= Latin America Working Group =

Founded in 1983, the Latin America Working Group (LAWG) is one of the United States' longest-standing coalitions dedicated to foreign policy. LAWG and its sister organization, the Latin America Working Group Education Fund, work with over 60 major religious, humanitarian, grassroots and policy organizations to influence decision makers in Washington, D.C.

==History==
In 1983, seeking to respond to the humanitarian crisis in Central America and to U.S. policies that backed armies that slaughtered civilians, U.S. churches, grassroots and policy groups sought a coordinated way to respond. Working out of borrowed office space, with one or two paid staff, the Central America Working Group, as it was then called, served to organize, educate, and inspire activists advocating peace and justice in Central America. CAWG developed allies in Congress, the media and the public to end military assistance to the Salvadoran and Guatemalan governments and the Nicaraguan Contras. After the wars ended, CAWG coordinated efforts to encourage implementation of historic peace agreements and support the search for truth by helping to spur the declassification of thousands of U.S. documents for Central American truth commissions.
In the early 1990s, the groups participating in CAWG coalition decided, rather than to disband, to expand their issues, becoming the Latin America Working Group. The LAWG has worked since then to call for disaster relief and development aid to the region, successfully lift the embargo on the sale of food and medicine to Cuba, lift the restrictions on Cuban-American travel and advocate for an end to the full travel ban, cut military aid and increase humanitarian aid to Colombia, support the struggle for fair elections in Mexico, and advocate for just border policies that recognize the human rights of migrants and border communities.
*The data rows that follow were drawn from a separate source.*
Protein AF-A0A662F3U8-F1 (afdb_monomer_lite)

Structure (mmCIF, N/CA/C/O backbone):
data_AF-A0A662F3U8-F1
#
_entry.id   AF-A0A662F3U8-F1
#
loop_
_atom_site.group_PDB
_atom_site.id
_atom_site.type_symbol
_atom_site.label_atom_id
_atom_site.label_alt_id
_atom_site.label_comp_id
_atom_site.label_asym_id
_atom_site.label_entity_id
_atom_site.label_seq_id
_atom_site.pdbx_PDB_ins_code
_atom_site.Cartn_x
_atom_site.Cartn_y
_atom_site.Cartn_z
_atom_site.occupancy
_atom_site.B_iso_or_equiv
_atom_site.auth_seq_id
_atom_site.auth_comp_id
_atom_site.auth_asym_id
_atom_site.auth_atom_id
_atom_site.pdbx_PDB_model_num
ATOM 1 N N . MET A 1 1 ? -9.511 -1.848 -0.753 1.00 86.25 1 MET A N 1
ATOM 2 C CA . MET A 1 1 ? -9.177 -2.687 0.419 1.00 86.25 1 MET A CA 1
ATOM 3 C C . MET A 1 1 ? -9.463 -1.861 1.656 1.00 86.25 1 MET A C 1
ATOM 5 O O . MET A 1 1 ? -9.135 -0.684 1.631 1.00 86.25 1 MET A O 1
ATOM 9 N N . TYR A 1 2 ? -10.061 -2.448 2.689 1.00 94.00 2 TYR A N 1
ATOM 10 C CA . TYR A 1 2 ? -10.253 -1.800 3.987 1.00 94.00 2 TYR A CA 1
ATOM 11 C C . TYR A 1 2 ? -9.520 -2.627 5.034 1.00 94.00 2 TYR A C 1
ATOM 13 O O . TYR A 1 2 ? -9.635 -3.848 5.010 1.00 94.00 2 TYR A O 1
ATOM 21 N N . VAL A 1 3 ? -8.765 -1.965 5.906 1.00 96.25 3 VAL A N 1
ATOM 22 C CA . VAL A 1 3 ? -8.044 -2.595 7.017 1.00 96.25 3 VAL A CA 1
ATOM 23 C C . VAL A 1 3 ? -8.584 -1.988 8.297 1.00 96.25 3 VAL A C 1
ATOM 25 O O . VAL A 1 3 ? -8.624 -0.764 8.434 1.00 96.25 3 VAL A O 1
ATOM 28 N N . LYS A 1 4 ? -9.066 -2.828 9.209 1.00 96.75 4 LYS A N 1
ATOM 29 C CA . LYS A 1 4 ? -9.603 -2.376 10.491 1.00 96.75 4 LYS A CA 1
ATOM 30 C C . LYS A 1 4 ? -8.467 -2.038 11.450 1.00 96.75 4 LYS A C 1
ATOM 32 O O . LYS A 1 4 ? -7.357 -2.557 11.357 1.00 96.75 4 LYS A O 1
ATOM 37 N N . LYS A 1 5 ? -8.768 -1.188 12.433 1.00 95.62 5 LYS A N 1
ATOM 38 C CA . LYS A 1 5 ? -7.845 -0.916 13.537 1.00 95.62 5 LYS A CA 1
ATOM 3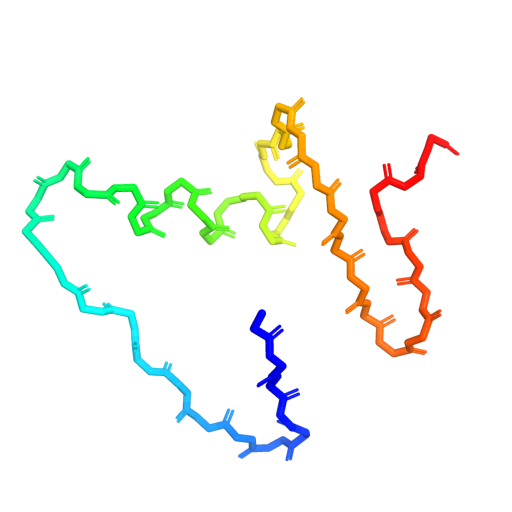9 C C . LYS A 1 5 ? -7.436 -2.235 14.204 1.00 95.62 5 LYS A C 1
ATOM 41 O O . LYS A 1 5 ? -8.295 -3.063 14.504 1.00 95.62 5 LYS A O 1
ATOM 46 N N . SER A 1 6 ? -6.132 -2.399 14.423 1.00 97.06 6 SER A N 1
ATOM 47 C CA . SER A 1 6 ? -5.508 -3.606 14.989 1.00 97.06 6 SER A CA 1
ATOM 48 C C . SER A 1 6 ? -5.579 -4.869 14.116 1.00 97.06 6 SER A C 1
ATOM 50 O O . SER A 1 6 ? -5.226 -5.948 14.589 1.00 97.06 6 SER A O 1
ATOM 52 N N . GLU A 1 7 ? -6.002 -4.768 12.855 1.00 97.94 7 GLU A N 1
ATOM 53 C CA . GLU A 1 7 ? -5.958 -5.888 11.915 1.00 97.94 7 GLU A CA 1
ATOM 54 C C . GLU A 1 7 ? -4.544 -6.069 11.351 1.00 97.94 7 GLU A C 1
ATOM 56 O O . GLU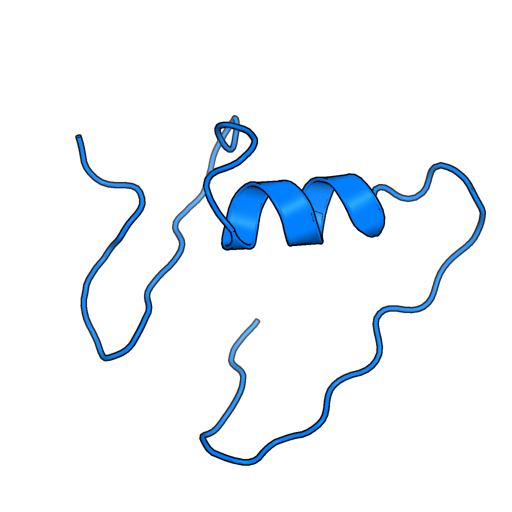 A 1 7 ? -3.893 -5.111 10.931 1.00 97.94 7 GLU A O 1
ATOM 61 N N . VAL A 1 8 ? -4.074 -7.317 11.319 1.00 96.75 8 VAL A N 1
ATOM 62 C CA . VAL A 1 8 ? -2.797 -7.679 10.699 1.00 96.75 8 VAL A CA 1
ATOM 63 C C . VAL A 1 8 ? -3.081 -8.294 9.337 1.00 96.75 8 VAL A C 1
ATOM 65 O O . VAL A 1 8 ? -3.708 -9.347 9.241 1.00 96.75 8 VAL A O 1
ATOM 68 N N . VAL A 1 9 ? -2.595 -7.644 8.281 1.00 96.12 9 VAL A N 1
ATOM 69 C CA . VAL A 1 9 ? -2.788 -8.078 6.893 1.00 96.12 9 VAL A CA 1
ATOM 70 C C . VAL A 1 9 ? -1.446 -8.455 6.278 1.00 96.12 9 VAL A C 1
ATOM 72 O O . VAL A 1 9 ? -0.445 -7.766 6.467 1.00 96.12 9 VAL A O 1
ATOM 75 N N . CYS A 1 10 ? -1.430 -9.542 5.507 1.00 96.25 10 CYS A N 1
ATOM 76 C CA . CYS A 1 10 ? -0.270 -9.956 4.726 1.00 96.25 10 CYS A CA 1
ATOM 77 C C . CYS A 1 10 ? -0.508 -9.703 3.229 1.00 96.25 10 CYS A C 1
ATOM 79 O O . CYS A 1 10 ? -1.556 -10.055 2.690 1.00 96.25 10 CYS A O 1
ATOM 81 N N . LEU A 1 11 ? 0.483 -9.122 2.549 1.00 95.75 11 LEU A N 1
ATOM 82 C CA . LEU A 1 11 ? 0.503 -8.953 1.094 1.00 95.75 11 LEU A CA 1
ATOM 83 C C . LEU A 1 11 ? 1.318 -10.083 0.458 1.00 95.75 11 LEU A C 1
ATOM 85 O O . LEU A 1 11 ? 2.540 -10.130 0.598 1.00 95.75 11 LEU A O 1
ATOM 89 N N . LEU A 1 12 ? 0.646 -10.972 -0.273 1.00 96.25 12 LEU A N 1
ATOM 90 C CA . LEU A 1 12 ? 1.248 -12.141 -0.921 1.00 96.25 12 LEU A CA 1
ATOM 91 C C . LEU A 1 12 ? 1.284 -11.980 -2.447 1.00 96.25 12 LEU A C 1
ATOM 93 O O . LEU A 1 12 ? 0.430 -11.325 -3.038 1.00 96.25 12 LEU A O 1
ATOM 97 N N . GLY A 1 13 ? 2.289 -12.576 -3.092 1.00 96.69 13 GLY A N 1
ATOM 98 C CA . GLY A 1 13 ? 2.431 -12.592 -4.552 1.00 96.69 13 GLY A CA 1
ATOM 99 C C . GLY A 1 13 ? 3.887 -12.736 -5.015 1.00 96.69 13 GLY A C 1
ATOM 100 O O . GLY A 1 13 ? 4.800 -12.491 -4.221 1.00 96.69 13 GLY A O 1
ATOM 101 N N . PRO A 1 14 ? 4.138 -13.077 -6.292 1.00 97.88 14 PRO A N 1
ATOM 102 C CA . PRO A 1 14 ? 5.487 -13.289 -6.826 1.00 97.88 14 PRO A CA 1
ATOM 103 C C . PRO A 1 14 ? 6.331 -12.005 -6.828 1.00 97.88 14 PRO A C 1
ATOM 105 O O . PRO A 1 14 ? 5.812 -10.896 -6.654 1.00 97.88 14 PRO A O 1
ATOM 108 N N . SER A 1 15 ? 7.649 -12.135 -7.005 1.00 96.81 15 SER A N 1
ATOM 109 C CA . SER A 1 15 ? 8.522 -10.969 -7.202 1.00 96.81 15 SER A CA 1
ATOM 110 C C . SER A 1 15 ? 8.029 -10.126 -8.386 1.00 96.81 15 SER A C 1
ATOM 112 O O . SER A 1 15 ? 7.546 -10.670 -9.374 1.00 96.81 15 SER A O 1
ATOM 114 N N . GLY A 1 16 ? 8.079 -8.799 -8.258 1.00 96.88 16 GLY A N 1
ATOM 115 C CA . GLY A 1 16 ? 7.574 -7.875 -9.282 1.00 96.88 16 GLY A CA 1
ATOM 116 C C . GLY A 1 16 ? 6.059 -7.626 -9.278 1.00 96.88 16 GLY A C 1
ATOM 117 O O . GLY A 1 16 ? 5.612 -6.706 -9.946 1.00 96.88 16 GLY A O 1
ATOM 118 N N . ALA A 1 17 ? 5.258 -8.332 -8.468 1.00 97.19 17 ALA A N 1
ATOM 119 C CA . ALA A 1 17 ? 3.799 -8.128 -8.404 1.00 97.19 17 ALA A CA 1
ATOM 120 C C . ALA A 1 17 ? 3.340 -6.775 -7.800 1.00 97.19 17 ALA A C 1
ATOM 122 O O . ALA A 1 17 ? 2.156 -6.587 -7.547 1.00 97.19 17 ALA A O 1
ATOM 123 N N . GLY A 1 18 ? 4.262 -5.856 -7.489 1.00 96.75 18 GLY A N 1
ATOM 124 C CA . GLY A 1 18 ? 3.930 -4.521 -6.973 1.00 96.75 18 GLY A CA 1
ATOM 125 C C . GLY A 1 18 ? 3.700 -4.415 -5.460 1.00 96.75 18 GLY A C 1
ATOM 126 O O . GLY A 1 18 ? 3.306 -3.358 -4.988 1.00 96.75 18 GLY A O 1
ATOM 127 N N . LYS A 1 19 ? 3.984 -5.461 -4.668 1.00 97.75 19 LYS A N 1
ATOM 128 C CA . LYS A 1 19 ? 3.810 -5.444 -3.195 1.00 97.75 19 LYS A CA 1
ATOM 129 C C . LYS A 1 19 ? 4.550 -4.283 -2.514 1.00 97.75 19 LYS A C 1
ATOM 131 O O . LYS A 1 19 ? 3.956 -3.536 -1.746 1.00 97.75 19 LYS A O 1
ATOM 136 N N . SER A 1 20 ? 5.841 -4.121 -2.809 1.00 97.44 20 SER A N 1
ATOM 137 C CA . SER A 1 20 ? 6.657 -3.045 -2.232 1.00 97.44 20 SER A CA 1
ATOM 138 C C . SER A 1 20 ? 6.252 -1.670 -2.761 1.00 97.44 20 SER A C 1
ATOM 140 O O . SER A 1 20 ? 6.242 -0.720 -1.989 1.00 97.44 20 SER A O 1
ATOM 142 N N .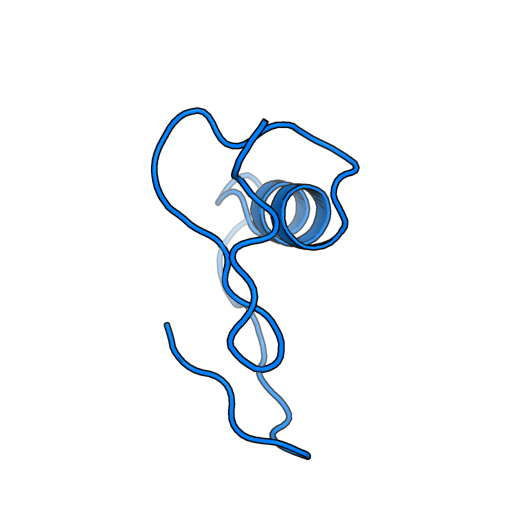 THR A 1 21 ? 5.873 -1.572 -4.037 1.00 97.38 21 THR A N 1
ATOM 143 C CA . THR A 1 21 ? 5.335 -0.342 -4.638 1.00 97.38 21 THR A CA 1
ATOM 144 C C . THR A 1 21 ? 4.047 0.091 -3.938 1.00 97.38 21 THR A C 1
ATOM 146 O O . THR A 1 21 ? 3.941 1.233 -3.518 1.00 97.38 21 THR A O 1
ATOM 149 N N . LEU A 1 22 ? 3.110 -0.831 -3.686 1.00 96.12 22 LEU A N 1
ATOM 150 C CA . LEU A 1 22 ? 1.886 -0.538 -2.935 1.00 96.12 22 LEU A CA 1
ATOM 151 C C . LEU A 1 22 ? 2.187 -0.010 -1.524 1.00 96.12 22 LEU A C 1
ATOM 153 O O . LEU A 1 22 ? 1.601 0.986 -1.110 1.00 96.12 22 LEU A O 1
ATOM 157 N N . LEU A 1 23 ? 3.112 -0.642 -0.793 1.00 95.88 23 LEU A N 1
ATOM 158 C CA . LEU A 1 23 ? 3.515 -0.169 0.538 1.00 95.88 23 LEU A CA 1
ATOM 159 C C . LEU A 1 23 ? 4.181 1.217 0.489 1.00 95.88 23 LEU A C 1
ATOM 161 O O . LEU A 1 23 ? 3.968 2.024 1.389 1.00 95.88 23 LEU A O 1
ATOM 165 N N . ARG A 1 24 ? 4.956 1.523 -0.560 1.00 96.31 24 ARG A N 1
ATOM 166 C CA . ARG A 1 24 ? 5.535 2.861 -0.771 1.00 96.31 24 ARG A CA 1
ATOM 167 C C . ARG A 1 24 ? 4.465 3.907 -1.067 1.00 96.31 24 ARG A C 1
ATOM 169 O O . ARG A 1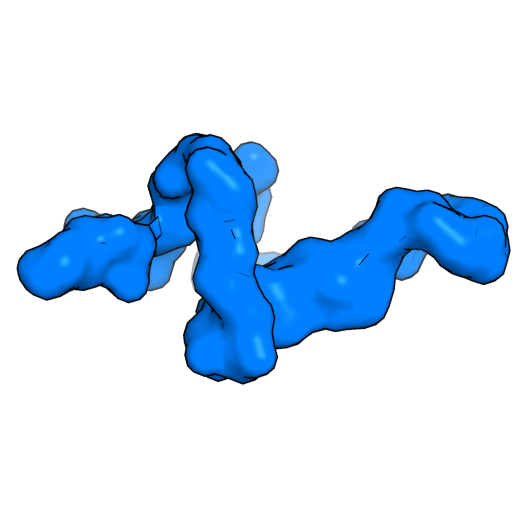 24 ? 4.525 4.977 -0.471 1.00 96.31 24 ARG A O 1
ATOM 176 N N . CYS A 1 25 ? 3.472 3.575 -1.890 1.00 95.50 25 CYS A N 1
ATOM 177 C CA . CYS A 1 25 ? 2.310 4.427 -2.142 1.00 95.50 25 CYS A CA 1
ATOM 178 C C . CYS A 1 25 ? 1.533 4.737 -0.854 1.00 95.50 25 CYS A C 1
ATOM 180 O O . CYS A 1 25 ? 1.195 5.889 -0.601 1.00 95.50 25 CYS A O 1
ATOM 182 N N . ILE A 1 26 ? 1.290 3.726 -0.010 1.00 94.31 26 ILE A N 1
ATOM 183 C CA . ILE A 1 26 ? 0.629 3.905 1.297 1.00 94.31 26 ILE A CA 1
ATOM 184 C C . ILE A 1 26 ? 1.441 4.837 2.202 1.00 94.31 26 ILE A C 1
ATOM 186 O O . ILE A 1 26 ? 0.874 5.726 2.827 1.00 94.31 26 ILE A O 1
ATOM 190 N N . ASN A 1 27 ? 2.764 4.673 2.228 1.00 93.38 27 ASN A N 1
ATOM 191 C CA . ASN A 1 27 ? 3.669 5.490 3.036 1.00 93.38 27 ASN A CA 1
ATOM 192 C C . ASN A 1 27 ? 4.045 6.837 2.394 1.00 93.38 27 ASN A C 1
ATOM 194 O O . ASN A 1 27 ? 4.966 7.485 2.887 1.00 93.38 27 ASN A O 1
ATOM 198 N N . ARG A 1 28 ? 3.393 7.256 1.295 1.00 92.50 28 ARG A N 1
ATOM 199 C CA . ARG A 1 28 ? 3.702 8.513 0.580 1.00 92.50 28 ARG A CA 1
ATOM 200 C C . ARG A 1 28 ? 5.148 8.638 0.080 1.00 92.50 28 ARG A C 1
ATOM 202 O O . ARG A 1 28 ? 5.633 9.732 -0.178 1.00 92.50 28 ARG A O 1
ATOM 209 N N . LEU A 1 29 ? 5.835 7.513 -0.100 1.00 95.31 29 LEU A N 1
ATOM 210 C CA . LEU A 1 29 ? 7.184 7.464 -0.678 1.00 95.31 29 LEU A CA 1
ATOM 211 C C . LEU A 1 29 ? 7.161 7.396 -2.211 1.00 95.31 29 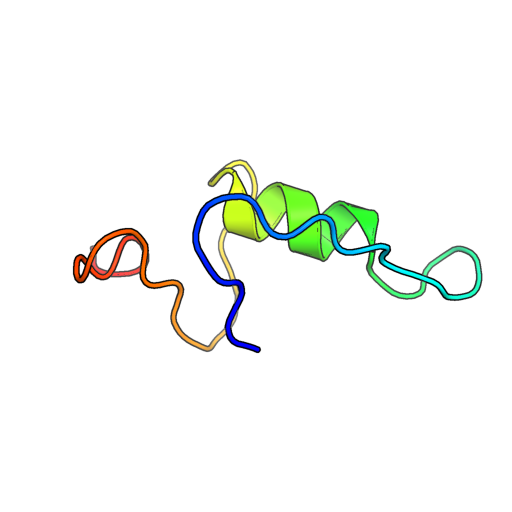LEU A C 1
ATOM 213 O O . LEU A 1 29 ? 8.200 7.526 -2.852 1.00 95.31 29 LEU A O 1
ATOM 217 N N . GLU A 1 30 ? 5.989 7.141 -2.788 1.00 95.38 30 GLU A N 1
ATOM 218 C CA . GLU A 1 30 ? 5.743 7.066 -4.224 1.00 95.38 30 GLU A CA 1
ATOM 219 C C . GLU A 1 30 ? 4.318 7.563 -4.502 1.00 95.38 30 GLU A C 1
ATOM 221 O O . GLU A 1 30 ? 3.404 7.249 -3.738 1.00 95.38 30 GLU A O 1
ATOM 226 N N . GLU A 1 31 ? 4.122 8.352 -5.561 1.00 94.31 31 GLU A N 1
ATOM 227 C CA . GLU A 1 31 ? 2.803 8.914 -5.874 1.00 94.31 31 GLU A CA 1
ATOM 228 C C . GLU A 1 31 ? 1.947 7.882 -6.632 1.00 94.31 31 GLU A C 1
ATOM 230 O O . GLU A 1 31 ? 2.362 7.399 -7.693 1.00 94.31 31 GLU A O 1
ATOM 235 N N . PRO A 1 32 ? 0.746 7.523 -6.137 1.00 94.31 32 PRO A N 1
ATOM 236 C CA . PRO A 1 32 ? -0.146 6.628 -6.860 1.00 94.31 32 PRO A CA 1
ATOM 237 C C . PRO A 1 32 ? -0.577 7.245 -8.193 1.00 94.31 32 PRO A C 1
ATOM 239 O O . PRO A 1 32 ? -1.074 8.364 -8.240 1.00 94.31 32 PRO A O 1
ATOM 242 N N . THR A 1 33 ? -0.494 6.491 -9.291 1.00 93.81 33 THR A N 1
ATOM 243 C CA . THR A 1 33 ? -0.936 6.994 -10.605 1.00 93.81 33 THR A CA 1
ATOM 244 C C . THR A 1 33 ? -2.437 7.305 -10.639 1.00 93.81 33 THR A C 1
ATOM 246 O O . THR A 1 33 ? -2.870 8.200 -11.359 1.00 93.81 33 THR A O 1
ATOM 249 N N . ARG A 1 34 ? -3.249 6.520 -9.915 1.00 94.31 34 ARG A N 1
ATOM 250 C CA . ARG A 1 34 ? -4.710 6.659 -9.794 1.00 94.31 34 ARG A CA 1
ATOM 251 C C . ARG A 1 34 ? -5.189 6.047 -8.477 1.00 94.31 34 ARG A C 1
ATOM 253 O O . ARG A 1 34 ? -4.524 5.177 -7.918 1.00 94.31 34 ARG A O 1
ATOM 260 N N . GLY A 1 35 ? -6.405 6.406 -8.070 1.00 93.00 35 GLY A N 1
ATOM 261 C CA . GLY A 1 35 ? -7.055 5.877 -6.871 1.00 93.00 35 GLY A CA 1
ATOM 262 C C . GLY A 1 35 ? -6.886 6.797 -5.668 1.00 93.00 35 GLY A C 1
ATOM 263 O O . GLY A 1 35 ? -6.378 7.906 -5.798 1.00 93.00 35 GLY A O 1
ATOM 264 N N . LYS A 1 36 ? -7.366 6.340 -4.511 1.00 94.62 36 LYS A N 1
ATOM 265 C CA . LYS A 1 36 ? -7.392 7.122 -3.273 1.00 94.62 36 LYS A CA 1
ATOM 266 C C . LYS A 1 36 ? -6.902 6.293 -2.101 1.00 94.62 36 LYS A C 1
ATOM 268 O O . LYS A 1 36 ? -7.183 5.093 -2.042 1.00 94.62 36 LYS A O 1
ATOM 273 N N . ILE A 1 37 ? -6.209 6.939 -1.170 1.00 95.69 37 ILE A N 1
ATOM 274 C CA . ILE A 1 37 ? -5.799 6.341 0.102 1.00 95.69 37 ILE A CA 1
ATOM 275 C C . ILE A 1 37 ? -6.416 7.181 1.211 1.00 95.69 37 ILE A C 1
ATOM 277 O O . ILE A 1 37 ? -6.227 8.394 1.247 1.00 95.69 37 ILE A O 1
ATOM 281 N N . ILE A 1 38 ? -7.186 6.526 2.077 1.00 96.00 38 ILE A N 1
ATOM 282 C CA . ILE A 1 38 ? -7.930 7.168 3.159 1.00 96.00 38 ILE A CA 1
ATOM 283 C C . ILE A 1 38 ? -7.440 6.563 4.472 1.00 96.00 38 ILE A C 1
ATOM 285 O O . ILE A 1 38 ? -7.510 5.343 4.639 1.00 96.00 38 ILE A O 1
ATOM 289 N N . ILE A 1 39 ? -6.943 7.402 5.379 1.00 94.81 39 ILE A N 1
ATOM 290 C CA . ILE A 1 39 ? -6.471 7.016 6.715 1.00 94.81 39 ILE A CA 1
ATOM 291 C C . ILE A 1 39 ? -7.281 7.813 7.730 1.00 94.81 39 ILE A C 1
ATOM 293 O O . ILE A 1 39 ? -7.393 9.024 7.605 1.00 94.81 39 ILE A O 1
ATOM 297 N N . ASP A 1 40 ? -7.903 7.131 8.693 1.00 93.44 40 ASP A N 1
ATOM 298 C CA . ASP A 1 40 ? -8.721 7.760 9.744 1.00 93.44 40 ASP A CA 1
ATOM 299 C C . ASP A 1 40 ? -9.797 8.742 9.227 1.00 93.44 40 ASP A C 1
ATOM 301 O O . ASP A 1 40 ? -10.192 9.687 9.902 1.00 93.44 40 ASP A O 1
ATOM 305 N N . GLY A 1 41 ? -10.319 8.483 8.022 1.00 93.69 41 GLY A N 1
ATOM 306 C CA . GLY A 1 41 ? -11.337 9.312 7.365 1.00 93.69 41 GLY A CA 1
ATOM 307 C C . GLY A 1 41 ? -10.782 10.466 6.526 1.00 93.69 41 GLY A C 1
ATOM 308 O O . GLY A 1 41 ? -11.549 11.104 5.809 1.00 93.69 41 GLY A O 1
ATOM 309 N N . GLU A 1 42 ? -9.472 10.695 6.548 1.00 94.06 42 GLU A N 1
ATOM 310 C CA . GLU A 1 42 ? -8.791 11.716 5.759 1.00 94.06 42 GLU A CA 1
ATOM 311 C C . GLU A 1 42 ? -8.222 11.119 4.469 1.00 94.06 42 GLU A C 1
ATOM 313 O O . GLU A 1 42 ? -7.526 10.100 4.480 1.00 94.06 42 GLU A O 1
ATOM 318 N N . GLU A 1 43 ? -8.528 11.744 3.331 1.00 94.56 43 GLU A N 1
ATOM 319 C CA . GLU A 1 43 ? -7.915 11.379 2.058 1.00 94.56 43 GLU A CA 1
ATOM 320 C C . GLU A 1 43 ? -6.500 11.953 1.986 1.00 94.56 43 GLU A C 1
ATOM 322 O O . GLU A 1 43 ? -6.313 13.136 1.729 1.00 94.56 43 GLU A O 1
ATOM 327 N N . ILE A 1 44 ? -5.492 11.095 2.132 1.00 92.56 44 ILE A N 1
ATOM 328 C CA . ILE A 1 44 ? -4.094 11.531 2.1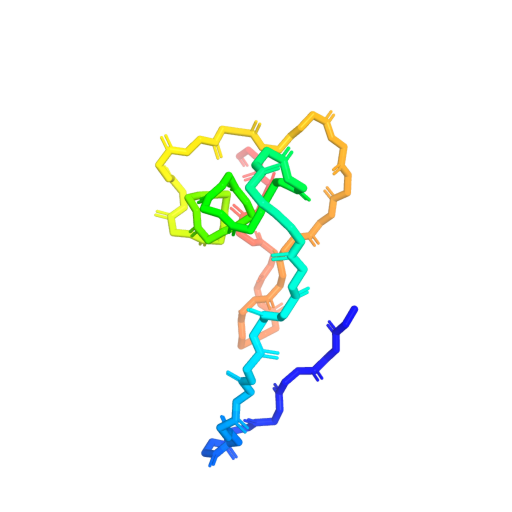04 1.00 92.56 44 ILE A CA 1
ATOM 329 C C . ILE A 1 44 ? -3.558 11.717 0.678 1.00 92.56 44 ILE A C 1
ATOM 331 O O . ILE A 1 44 ? -2.414 12.124 0.528 1.00 92.56 44 ILE A O 1
ATOM 335 N N . THR A 1 45 ? -4.317 11.314 -0.354 1.00 90.25 45 THR A N 1
ATOM 336 C CA . THR A 1 45 ? -4.019 11.452 -1.806 1.00 90.25 45 THR A CA 1
ATOM 337 C C . THR A 1 45 ? -4.474 12.762 -2.417 1.00 90.25 45 THR A C 1
ATOM 339 O O . THR A 1 45 ? -4.177 12.995 -3.586 1.00 90.25 45 THR A O 1
ATOM 342 N N . ALA A 1 46 ? -5.194 13.592 -1.669 1.00 76.88 46 ALA A N 1
ATOM 343 C CA . ALA A 1 46 ? -5.561 14.913 -2.142 1.00 76.88 46 ALA A CA 1
ATOM 344 C C . ALA A 1 46 ? -4.322 15.841 -2.151 1.00 76.88 46 ALA A C 1
ATOM 346 O O . ALA A 1 46 ? -3.465 15.690 -1.278 1.00 76.88 46 ALA A O 1
ATOM 347 N N . PRO A 1 47 ? -4.203 16.744 -3.143 1.00 65.31 47 PRO A N 1
ATOM 348 C CA . PRO A 1 47 ? -3.153 17.762 -3.184 1.00 65.31 47 PRO A CA 1
ATOM 349 C C . PRO A 1 47 ? -3.266 18.788 -2.051 1.00 65.31 47 PRO A C 1
ATOM 351 O O . PRO A 1 47 ? -4.398 19.016 -1.561 1.00 65.31 47 PRO A O 1
#

Secondary structure (DSSP, 8-state):
----TT--------TTSSHHHHHHHHTTSS--SS---EETTEETT--

pLDDT: mean 94.17, std 5.42, range [65.31, 97.94]

Sequence (47 aa):
MYVKKSEVVCLLGPSGAGKSTLLRCINRLEEPTRGKIIIDGEEITAP

Radius of gyration: 11.7 Å; chains: 1; bounding box: 20×31×26 Å

Foldseek 3Di:
DDADVPRDDDDDDDPPPCPVVVVCCQVVVDQDPDDFDADPNDTPNDD

LAWG is organized as a 501 (c) 4 nonprofit, which carries out advocacy, while its affiliated organization, the Latin America Working Group Education Fund, a 501 (c) 3 nonprofit, carries out educational activities.

==Achievements==
LAWG was involved in opposing the U.S. role in Central American wars during the 1980s and in supporting the negotiated peace settlements that took hold in the region by the 1990s. Since then, LAWG gained U.S. support to implement Central American peace accords and to declassify documents that shed light on human rights abuses in Latin America and U.S. policies. LAWG helped secure several billion dollars in U.S. disaster relief in the wake of earthquakes and hurricanes that devastated Central America and Haiti. LAWG changed the balance of U.S. aid to Colombia, decreasing military aid and increasing aid for development and victims of violence, and helped ensure U.S. government attention to abuses in Mexico and Colombia. LAWG's efforts assisted the easing of restrictions on the sale of food and medicine to Cuba and restrictions on the right of U.S. citizens to travel to Cuba.